* **ACTIVITY**
Return exactly the lines of the records below, starting at the line that contains "ATOM 260 C CA" and ending at the line that contains "ATOM 272 C C", with both of those lines kept.

(EXTRACTED MATERIAL)

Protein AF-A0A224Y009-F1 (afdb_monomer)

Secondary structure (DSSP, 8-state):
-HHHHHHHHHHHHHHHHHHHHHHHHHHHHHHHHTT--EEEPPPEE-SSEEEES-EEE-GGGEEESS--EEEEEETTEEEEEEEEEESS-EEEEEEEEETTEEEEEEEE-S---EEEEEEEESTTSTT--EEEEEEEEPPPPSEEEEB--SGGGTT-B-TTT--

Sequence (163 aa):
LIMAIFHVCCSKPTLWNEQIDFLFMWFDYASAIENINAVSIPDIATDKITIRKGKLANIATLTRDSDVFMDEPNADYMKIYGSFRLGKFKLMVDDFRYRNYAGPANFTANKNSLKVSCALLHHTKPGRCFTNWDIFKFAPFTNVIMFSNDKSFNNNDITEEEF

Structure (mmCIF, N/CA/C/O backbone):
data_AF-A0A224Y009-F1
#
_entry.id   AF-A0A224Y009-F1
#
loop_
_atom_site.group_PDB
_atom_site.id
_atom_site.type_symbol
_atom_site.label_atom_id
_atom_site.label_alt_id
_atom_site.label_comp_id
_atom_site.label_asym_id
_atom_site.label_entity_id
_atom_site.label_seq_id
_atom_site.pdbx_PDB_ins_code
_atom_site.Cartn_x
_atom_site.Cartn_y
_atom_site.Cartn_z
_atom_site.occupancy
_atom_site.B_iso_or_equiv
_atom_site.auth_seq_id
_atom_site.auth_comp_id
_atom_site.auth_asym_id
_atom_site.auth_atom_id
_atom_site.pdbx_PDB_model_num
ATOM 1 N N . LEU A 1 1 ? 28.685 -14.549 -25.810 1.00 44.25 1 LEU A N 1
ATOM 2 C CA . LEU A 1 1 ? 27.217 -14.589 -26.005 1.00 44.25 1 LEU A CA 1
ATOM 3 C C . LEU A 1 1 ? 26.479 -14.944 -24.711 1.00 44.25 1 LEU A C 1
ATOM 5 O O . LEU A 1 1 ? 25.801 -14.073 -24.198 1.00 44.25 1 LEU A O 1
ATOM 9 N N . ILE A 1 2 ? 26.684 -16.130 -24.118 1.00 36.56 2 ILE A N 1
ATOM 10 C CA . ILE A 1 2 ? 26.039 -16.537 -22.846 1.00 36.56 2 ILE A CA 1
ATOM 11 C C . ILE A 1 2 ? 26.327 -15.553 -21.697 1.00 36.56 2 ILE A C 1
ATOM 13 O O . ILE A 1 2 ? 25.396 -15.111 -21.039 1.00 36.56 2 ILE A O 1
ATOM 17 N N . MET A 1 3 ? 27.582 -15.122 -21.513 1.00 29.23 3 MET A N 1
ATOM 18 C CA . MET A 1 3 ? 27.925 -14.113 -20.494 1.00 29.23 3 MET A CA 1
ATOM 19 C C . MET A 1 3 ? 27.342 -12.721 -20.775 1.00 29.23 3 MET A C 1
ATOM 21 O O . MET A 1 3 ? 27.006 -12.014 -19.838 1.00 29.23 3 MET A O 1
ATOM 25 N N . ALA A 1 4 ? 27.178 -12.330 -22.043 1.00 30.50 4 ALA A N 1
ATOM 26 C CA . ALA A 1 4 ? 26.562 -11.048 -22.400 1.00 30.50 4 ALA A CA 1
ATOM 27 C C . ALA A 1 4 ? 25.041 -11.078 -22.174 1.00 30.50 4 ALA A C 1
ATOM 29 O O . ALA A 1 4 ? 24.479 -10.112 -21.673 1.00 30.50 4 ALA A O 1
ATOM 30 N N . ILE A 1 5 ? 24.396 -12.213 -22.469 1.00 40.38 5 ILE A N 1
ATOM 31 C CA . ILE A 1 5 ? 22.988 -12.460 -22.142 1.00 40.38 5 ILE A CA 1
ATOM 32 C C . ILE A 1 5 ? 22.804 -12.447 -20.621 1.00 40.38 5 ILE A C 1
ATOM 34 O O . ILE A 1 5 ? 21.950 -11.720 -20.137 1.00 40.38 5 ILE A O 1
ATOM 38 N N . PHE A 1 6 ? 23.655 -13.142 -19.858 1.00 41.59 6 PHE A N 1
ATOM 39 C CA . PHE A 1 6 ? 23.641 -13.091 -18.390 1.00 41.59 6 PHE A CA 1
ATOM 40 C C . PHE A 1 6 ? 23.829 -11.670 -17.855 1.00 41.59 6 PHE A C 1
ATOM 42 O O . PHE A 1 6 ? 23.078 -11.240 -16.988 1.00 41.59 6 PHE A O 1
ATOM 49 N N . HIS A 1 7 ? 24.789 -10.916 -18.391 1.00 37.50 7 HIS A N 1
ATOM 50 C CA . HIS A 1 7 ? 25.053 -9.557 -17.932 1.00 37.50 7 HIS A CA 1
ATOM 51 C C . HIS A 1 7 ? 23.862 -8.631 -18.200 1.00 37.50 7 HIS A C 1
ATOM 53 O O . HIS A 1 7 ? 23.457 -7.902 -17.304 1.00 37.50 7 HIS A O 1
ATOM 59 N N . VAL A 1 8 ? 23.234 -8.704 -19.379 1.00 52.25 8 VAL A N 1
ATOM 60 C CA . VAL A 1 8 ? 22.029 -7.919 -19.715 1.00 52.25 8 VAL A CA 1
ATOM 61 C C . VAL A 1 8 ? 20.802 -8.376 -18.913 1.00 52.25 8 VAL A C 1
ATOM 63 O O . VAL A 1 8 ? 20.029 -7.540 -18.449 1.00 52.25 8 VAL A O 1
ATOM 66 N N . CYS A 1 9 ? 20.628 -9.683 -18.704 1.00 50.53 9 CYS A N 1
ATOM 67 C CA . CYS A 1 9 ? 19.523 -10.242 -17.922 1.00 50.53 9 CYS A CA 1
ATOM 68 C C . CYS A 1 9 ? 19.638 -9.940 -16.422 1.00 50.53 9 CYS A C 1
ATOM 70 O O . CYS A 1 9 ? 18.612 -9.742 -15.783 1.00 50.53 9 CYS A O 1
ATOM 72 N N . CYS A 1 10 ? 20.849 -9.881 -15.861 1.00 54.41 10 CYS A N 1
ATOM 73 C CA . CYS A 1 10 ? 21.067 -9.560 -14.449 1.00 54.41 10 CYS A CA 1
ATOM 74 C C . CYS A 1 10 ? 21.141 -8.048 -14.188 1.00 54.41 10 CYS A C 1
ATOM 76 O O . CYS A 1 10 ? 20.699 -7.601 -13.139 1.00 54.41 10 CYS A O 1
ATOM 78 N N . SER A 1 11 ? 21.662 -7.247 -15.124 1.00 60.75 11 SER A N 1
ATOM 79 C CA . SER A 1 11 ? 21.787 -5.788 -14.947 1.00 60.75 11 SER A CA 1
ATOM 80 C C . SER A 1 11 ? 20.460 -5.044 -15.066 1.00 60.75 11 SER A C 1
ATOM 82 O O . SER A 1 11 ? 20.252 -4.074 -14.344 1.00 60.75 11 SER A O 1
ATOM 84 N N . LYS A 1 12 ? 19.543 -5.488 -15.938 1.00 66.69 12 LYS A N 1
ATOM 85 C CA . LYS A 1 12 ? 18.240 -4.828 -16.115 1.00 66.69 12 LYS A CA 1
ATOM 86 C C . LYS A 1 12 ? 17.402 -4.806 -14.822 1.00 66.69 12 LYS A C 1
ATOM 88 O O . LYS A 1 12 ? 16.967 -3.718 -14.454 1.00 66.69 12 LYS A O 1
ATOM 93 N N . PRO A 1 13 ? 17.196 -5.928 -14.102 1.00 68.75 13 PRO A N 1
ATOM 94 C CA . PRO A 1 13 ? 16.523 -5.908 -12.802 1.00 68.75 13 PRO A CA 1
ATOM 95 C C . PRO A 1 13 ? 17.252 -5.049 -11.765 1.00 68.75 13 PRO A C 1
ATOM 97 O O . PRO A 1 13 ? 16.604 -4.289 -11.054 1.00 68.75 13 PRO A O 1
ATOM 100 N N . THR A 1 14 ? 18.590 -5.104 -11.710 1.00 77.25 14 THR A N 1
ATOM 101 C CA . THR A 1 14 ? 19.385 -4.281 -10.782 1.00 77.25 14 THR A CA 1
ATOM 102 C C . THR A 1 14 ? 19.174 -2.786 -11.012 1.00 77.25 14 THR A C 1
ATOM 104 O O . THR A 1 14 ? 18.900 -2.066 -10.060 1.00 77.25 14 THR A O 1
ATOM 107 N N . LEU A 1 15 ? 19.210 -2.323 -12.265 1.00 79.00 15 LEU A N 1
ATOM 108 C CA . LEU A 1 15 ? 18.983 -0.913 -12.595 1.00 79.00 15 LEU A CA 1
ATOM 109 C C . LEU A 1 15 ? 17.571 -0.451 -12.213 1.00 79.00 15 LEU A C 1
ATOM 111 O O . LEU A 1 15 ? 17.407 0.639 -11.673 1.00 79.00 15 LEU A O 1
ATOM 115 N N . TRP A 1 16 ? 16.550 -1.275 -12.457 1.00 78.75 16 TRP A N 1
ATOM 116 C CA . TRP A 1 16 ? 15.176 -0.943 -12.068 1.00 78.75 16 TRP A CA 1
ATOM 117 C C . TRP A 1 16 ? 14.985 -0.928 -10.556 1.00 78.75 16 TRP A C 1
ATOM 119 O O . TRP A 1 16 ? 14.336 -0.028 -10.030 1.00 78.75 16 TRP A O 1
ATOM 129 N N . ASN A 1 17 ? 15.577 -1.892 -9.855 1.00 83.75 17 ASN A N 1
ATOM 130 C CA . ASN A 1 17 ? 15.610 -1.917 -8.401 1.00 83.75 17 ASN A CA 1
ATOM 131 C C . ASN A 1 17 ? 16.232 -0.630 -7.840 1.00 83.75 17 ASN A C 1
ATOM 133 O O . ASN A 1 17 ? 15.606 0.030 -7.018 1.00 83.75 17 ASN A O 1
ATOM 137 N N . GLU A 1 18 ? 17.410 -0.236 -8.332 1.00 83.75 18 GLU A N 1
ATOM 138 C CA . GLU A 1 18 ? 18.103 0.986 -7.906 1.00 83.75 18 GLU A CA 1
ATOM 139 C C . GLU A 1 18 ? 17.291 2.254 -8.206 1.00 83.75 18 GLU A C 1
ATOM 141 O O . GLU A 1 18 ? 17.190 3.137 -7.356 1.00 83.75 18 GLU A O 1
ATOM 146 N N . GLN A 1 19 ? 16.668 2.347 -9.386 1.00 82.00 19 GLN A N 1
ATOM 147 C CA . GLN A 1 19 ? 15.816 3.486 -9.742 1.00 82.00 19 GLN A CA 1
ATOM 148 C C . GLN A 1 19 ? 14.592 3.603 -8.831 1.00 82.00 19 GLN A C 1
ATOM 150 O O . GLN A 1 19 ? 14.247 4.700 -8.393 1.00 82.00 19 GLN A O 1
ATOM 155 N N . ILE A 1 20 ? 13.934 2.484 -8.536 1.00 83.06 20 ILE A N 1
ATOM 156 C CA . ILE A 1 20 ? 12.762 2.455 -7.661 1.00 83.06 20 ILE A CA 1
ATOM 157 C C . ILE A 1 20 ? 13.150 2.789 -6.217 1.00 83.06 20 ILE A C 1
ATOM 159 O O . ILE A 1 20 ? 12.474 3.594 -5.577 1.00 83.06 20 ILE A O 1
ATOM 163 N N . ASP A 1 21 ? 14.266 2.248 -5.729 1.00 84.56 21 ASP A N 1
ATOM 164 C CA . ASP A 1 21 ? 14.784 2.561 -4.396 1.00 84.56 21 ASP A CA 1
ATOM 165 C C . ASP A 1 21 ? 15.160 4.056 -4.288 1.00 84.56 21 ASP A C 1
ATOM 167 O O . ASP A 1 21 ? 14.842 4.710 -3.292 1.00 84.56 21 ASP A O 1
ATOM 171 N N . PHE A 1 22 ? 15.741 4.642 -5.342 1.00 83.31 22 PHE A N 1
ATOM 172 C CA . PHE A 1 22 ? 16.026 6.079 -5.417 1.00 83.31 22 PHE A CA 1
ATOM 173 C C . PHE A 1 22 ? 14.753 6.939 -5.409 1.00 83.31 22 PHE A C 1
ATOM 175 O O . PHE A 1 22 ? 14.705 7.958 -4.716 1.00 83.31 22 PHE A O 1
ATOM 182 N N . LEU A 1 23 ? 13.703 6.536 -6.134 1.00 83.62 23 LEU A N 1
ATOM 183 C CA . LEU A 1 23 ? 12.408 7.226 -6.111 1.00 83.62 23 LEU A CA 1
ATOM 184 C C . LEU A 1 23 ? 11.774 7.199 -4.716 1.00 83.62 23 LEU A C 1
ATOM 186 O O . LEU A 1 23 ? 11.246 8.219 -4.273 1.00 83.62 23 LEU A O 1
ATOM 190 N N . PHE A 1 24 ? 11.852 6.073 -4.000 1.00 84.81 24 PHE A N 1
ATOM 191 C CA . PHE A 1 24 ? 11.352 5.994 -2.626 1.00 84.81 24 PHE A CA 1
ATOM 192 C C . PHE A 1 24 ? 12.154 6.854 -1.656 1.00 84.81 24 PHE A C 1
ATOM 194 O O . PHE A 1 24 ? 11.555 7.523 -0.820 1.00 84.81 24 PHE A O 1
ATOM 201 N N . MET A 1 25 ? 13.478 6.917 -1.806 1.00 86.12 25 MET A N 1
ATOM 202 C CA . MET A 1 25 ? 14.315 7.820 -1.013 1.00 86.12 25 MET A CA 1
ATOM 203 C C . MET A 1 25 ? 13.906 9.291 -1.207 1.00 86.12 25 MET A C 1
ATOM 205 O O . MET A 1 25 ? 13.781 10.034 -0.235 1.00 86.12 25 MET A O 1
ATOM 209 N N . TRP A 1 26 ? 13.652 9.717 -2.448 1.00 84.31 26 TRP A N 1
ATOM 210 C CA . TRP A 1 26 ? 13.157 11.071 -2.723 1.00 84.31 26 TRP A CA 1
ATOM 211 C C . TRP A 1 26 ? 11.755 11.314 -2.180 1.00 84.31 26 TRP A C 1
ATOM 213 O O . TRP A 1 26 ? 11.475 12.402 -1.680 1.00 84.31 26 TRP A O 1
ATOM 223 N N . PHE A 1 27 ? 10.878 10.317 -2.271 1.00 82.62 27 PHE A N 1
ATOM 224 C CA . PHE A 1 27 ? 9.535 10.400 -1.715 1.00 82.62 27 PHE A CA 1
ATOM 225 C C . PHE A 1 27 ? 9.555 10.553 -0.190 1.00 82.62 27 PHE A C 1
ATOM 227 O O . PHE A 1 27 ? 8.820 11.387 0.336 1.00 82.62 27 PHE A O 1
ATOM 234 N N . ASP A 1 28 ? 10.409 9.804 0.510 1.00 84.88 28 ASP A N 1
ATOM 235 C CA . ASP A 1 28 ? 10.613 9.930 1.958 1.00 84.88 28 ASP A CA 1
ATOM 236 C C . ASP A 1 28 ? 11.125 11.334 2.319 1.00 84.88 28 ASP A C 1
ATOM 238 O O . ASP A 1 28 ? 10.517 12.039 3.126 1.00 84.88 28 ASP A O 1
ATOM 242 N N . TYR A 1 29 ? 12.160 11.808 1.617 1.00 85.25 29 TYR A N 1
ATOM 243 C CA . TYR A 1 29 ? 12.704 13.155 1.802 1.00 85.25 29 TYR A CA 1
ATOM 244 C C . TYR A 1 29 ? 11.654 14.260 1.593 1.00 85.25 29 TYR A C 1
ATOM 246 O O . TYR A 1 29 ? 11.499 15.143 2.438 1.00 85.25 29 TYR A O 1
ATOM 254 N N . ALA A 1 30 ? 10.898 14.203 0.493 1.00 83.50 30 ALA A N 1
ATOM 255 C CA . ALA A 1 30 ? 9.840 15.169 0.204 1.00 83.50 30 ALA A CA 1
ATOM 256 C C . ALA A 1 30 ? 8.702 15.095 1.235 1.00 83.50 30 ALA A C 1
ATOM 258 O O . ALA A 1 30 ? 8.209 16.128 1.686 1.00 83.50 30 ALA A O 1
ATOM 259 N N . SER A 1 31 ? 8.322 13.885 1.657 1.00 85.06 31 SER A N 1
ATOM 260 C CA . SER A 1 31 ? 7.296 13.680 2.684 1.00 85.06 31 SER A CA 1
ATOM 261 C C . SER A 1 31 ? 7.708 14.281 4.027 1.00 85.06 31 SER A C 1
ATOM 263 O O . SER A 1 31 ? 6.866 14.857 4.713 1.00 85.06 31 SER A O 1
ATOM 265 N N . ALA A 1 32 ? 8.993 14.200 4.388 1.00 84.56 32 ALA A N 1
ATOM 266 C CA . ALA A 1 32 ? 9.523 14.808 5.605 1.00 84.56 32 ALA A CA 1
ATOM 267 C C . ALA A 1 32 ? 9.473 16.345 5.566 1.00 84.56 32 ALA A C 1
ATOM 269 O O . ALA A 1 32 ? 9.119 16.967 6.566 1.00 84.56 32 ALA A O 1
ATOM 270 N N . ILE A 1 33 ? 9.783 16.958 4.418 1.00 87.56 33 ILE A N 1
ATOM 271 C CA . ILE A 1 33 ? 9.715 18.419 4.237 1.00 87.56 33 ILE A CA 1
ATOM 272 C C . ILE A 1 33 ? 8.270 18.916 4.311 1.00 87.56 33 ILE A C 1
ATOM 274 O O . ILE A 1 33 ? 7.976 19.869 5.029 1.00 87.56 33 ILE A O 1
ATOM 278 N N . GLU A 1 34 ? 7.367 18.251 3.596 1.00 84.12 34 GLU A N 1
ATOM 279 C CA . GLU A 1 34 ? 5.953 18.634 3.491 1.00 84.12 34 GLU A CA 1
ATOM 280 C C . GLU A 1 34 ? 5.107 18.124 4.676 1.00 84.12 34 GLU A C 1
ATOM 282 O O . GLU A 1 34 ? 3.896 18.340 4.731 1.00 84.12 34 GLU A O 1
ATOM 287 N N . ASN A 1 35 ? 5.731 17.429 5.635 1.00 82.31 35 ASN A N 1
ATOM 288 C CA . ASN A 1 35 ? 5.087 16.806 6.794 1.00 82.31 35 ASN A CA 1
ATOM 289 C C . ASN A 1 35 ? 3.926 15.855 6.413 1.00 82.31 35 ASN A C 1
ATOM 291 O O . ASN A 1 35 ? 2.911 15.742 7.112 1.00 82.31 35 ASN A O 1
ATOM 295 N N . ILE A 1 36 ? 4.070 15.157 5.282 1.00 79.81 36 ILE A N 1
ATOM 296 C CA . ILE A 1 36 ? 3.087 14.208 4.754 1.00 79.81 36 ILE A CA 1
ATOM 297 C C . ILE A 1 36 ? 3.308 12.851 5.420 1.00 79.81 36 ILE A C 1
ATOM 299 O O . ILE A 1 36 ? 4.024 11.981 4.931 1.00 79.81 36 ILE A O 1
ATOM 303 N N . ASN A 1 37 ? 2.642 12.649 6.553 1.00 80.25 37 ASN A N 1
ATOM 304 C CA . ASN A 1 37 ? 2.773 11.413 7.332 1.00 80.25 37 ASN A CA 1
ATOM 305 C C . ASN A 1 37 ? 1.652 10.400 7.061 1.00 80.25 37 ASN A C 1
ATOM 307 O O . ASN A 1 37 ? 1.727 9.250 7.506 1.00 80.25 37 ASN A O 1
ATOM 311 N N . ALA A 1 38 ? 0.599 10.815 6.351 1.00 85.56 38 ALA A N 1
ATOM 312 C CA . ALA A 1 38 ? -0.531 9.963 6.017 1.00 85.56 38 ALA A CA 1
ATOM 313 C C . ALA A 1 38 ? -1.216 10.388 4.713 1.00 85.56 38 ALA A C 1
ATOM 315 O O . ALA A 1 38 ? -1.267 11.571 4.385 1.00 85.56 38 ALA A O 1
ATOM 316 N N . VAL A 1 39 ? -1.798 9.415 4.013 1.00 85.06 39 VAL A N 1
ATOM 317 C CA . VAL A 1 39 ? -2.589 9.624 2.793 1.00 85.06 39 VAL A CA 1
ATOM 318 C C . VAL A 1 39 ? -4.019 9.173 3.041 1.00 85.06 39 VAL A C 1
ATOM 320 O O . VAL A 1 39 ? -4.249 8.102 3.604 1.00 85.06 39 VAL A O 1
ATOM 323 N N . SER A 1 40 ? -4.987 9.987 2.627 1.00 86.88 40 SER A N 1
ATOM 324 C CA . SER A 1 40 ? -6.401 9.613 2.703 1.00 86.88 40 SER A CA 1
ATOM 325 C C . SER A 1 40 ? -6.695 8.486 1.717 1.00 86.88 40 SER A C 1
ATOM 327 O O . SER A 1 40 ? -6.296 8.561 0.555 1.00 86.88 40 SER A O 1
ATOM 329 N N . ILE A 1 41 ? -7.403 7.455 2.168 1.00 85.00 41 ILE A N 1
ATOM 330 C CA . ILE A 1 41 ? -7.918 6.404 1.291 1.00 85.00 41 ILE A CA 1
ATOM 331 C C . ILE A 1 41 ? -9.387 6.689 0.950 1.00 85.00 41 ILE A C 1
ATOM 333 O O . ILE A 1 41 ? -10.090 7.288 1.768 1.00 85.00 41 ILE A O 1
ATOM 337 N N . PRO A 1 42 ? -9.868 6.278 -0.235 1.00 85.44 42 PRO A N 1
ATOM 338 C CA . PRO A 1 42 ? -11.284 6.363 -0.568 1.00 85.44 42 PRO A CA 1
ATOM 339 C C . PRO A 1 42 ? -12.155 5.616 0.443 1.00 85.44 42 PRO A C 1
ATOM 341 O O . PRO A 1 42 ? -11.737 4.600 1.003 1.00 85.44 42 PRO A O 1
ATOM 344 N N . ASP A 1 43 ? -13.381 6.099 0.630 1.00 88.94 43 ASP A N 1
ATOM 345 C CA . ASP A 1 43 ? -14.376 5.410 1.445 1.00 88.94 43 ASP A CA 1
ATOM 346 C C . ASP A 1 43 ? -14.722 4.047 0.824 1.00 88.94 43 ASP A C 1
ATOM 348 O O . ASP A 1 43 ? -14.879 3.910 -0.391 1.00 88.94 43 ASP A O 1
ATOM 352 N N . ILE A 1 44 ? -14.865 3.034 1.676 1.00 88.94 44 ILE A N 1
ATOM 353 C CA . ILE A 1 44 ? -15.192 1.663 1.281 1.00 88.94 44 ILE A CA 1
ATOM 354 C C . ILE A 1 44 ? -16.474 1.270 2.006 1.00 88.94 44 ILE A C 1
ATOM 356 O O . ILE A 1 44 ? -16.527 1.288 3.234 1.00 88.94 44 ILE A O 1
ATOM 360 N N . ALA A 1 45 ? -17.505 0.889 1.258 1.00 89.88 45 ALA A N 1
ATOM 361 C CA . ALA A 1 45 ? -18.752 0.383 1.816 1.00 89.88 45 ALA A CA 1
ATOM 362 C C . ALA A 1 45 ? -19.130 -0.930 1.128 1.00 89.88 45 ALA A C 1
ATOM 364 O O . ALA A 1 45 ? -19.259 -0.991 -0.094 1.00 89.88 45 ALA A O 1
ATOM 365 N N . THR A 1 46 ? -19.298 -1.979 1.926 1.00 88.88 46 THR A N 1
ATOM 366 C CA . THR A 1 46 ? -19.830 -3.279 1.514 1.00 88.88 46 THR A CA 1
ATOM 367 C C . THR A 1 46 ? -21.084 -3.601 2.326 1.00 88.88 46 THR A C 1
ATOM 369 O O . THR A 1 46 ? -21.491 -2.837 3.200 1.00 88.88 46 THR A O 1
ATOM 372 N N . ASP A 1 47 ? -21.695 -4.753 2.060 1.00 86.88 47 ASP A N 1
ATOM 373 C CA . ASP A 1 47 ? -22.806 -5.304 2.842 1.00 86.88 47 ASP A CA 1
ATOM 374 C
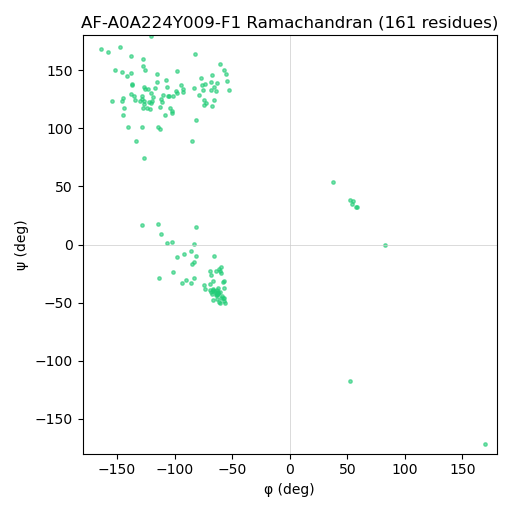 C . ASP A 1 47 ? -22.440 -5.579 4.313 1.00 86.88 47 ASP A C 1
ATOM 376 O O . ASP A 1 47 ? -23.320 -5.629 5.169 1.00 86.88 47 ASP A O 1
ATOM 380 N N . LYS A 1 48 ? -21.148 -5.754 4.618 1.00 86.56 48 LYS A N 1
ATOM 381 C CA . LYS A 1 48 ? -20.663 -6.171 5.945 1.00 86.56 48 LYS A CA 1
ATOM 382 C C . LYS A 1 48 ? -19.847 -5.115 6.676 1.00 86.56 48 LYS A C 1
ATOM 384 O O . LYS A 1 48 ? -19.781 -5.157 7.902 1.00 86.56 48 LYS A O 1
ATOM 389 N N . ILE A 1 49 ? -19.164 -4.240 5.940 1.00 89.00 49 ILE A N 1
ATOM 390 C CA . ILE A 1 49 ? -18.177 -3.311 6.490 1.00 89.00 49 ILE A CA 1
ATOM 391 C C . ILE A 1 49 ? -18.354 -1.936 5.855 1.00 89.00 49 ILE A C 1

(End EXTRACTED MATERIAL)

* **ANSWER BELOW**
ATOM 260 C CA . SER A 1 31 ? 7.296 13.680 2.684 1.00 85.06 31 SER A CA 1
ATOM 261 C C . SER A 1 31 ? 7.708 14.281 4.027 1.00 85.06 31 SER A C 1
ATOM 263 O O . SER A 1 31 ? 6.866 14.857 4.713 1.00 85.06 31 SER A O 1
ATOM 265 N N . ALA A 1 32 ? 8.993 14.200 4.388 1.00 84.56 32 ALA A N 1
ATOM 266 C CA . ALA A 1 32 ? 9.523 14.808 5.605 1.00 84.56 32 ALA A CA 1
ATOM 267 C C . ALA A 1 32 ? 9.473 16.345 5.566 1.00 84.56 32 ALA A C 1
ATOM 269 O O . ALA A 1 32 ? 9.119 16.967 6.566 1.00 84.56 32 ALA A O 1
ATOM 270 N N . ILE A 1 33 ? 9.783 16.958 4.418 1.00 87.56 33 ILE A N 1
ATOM 271 C CA . ILE A 1 33 ? 9.715 18.419 4.237 1.00 87.56 33 ILE A CA 1
ATOM 272 C C . ILE A 1 33 ? 8.270 18.916 4.311 1.00 87.56 33 ILE A C 1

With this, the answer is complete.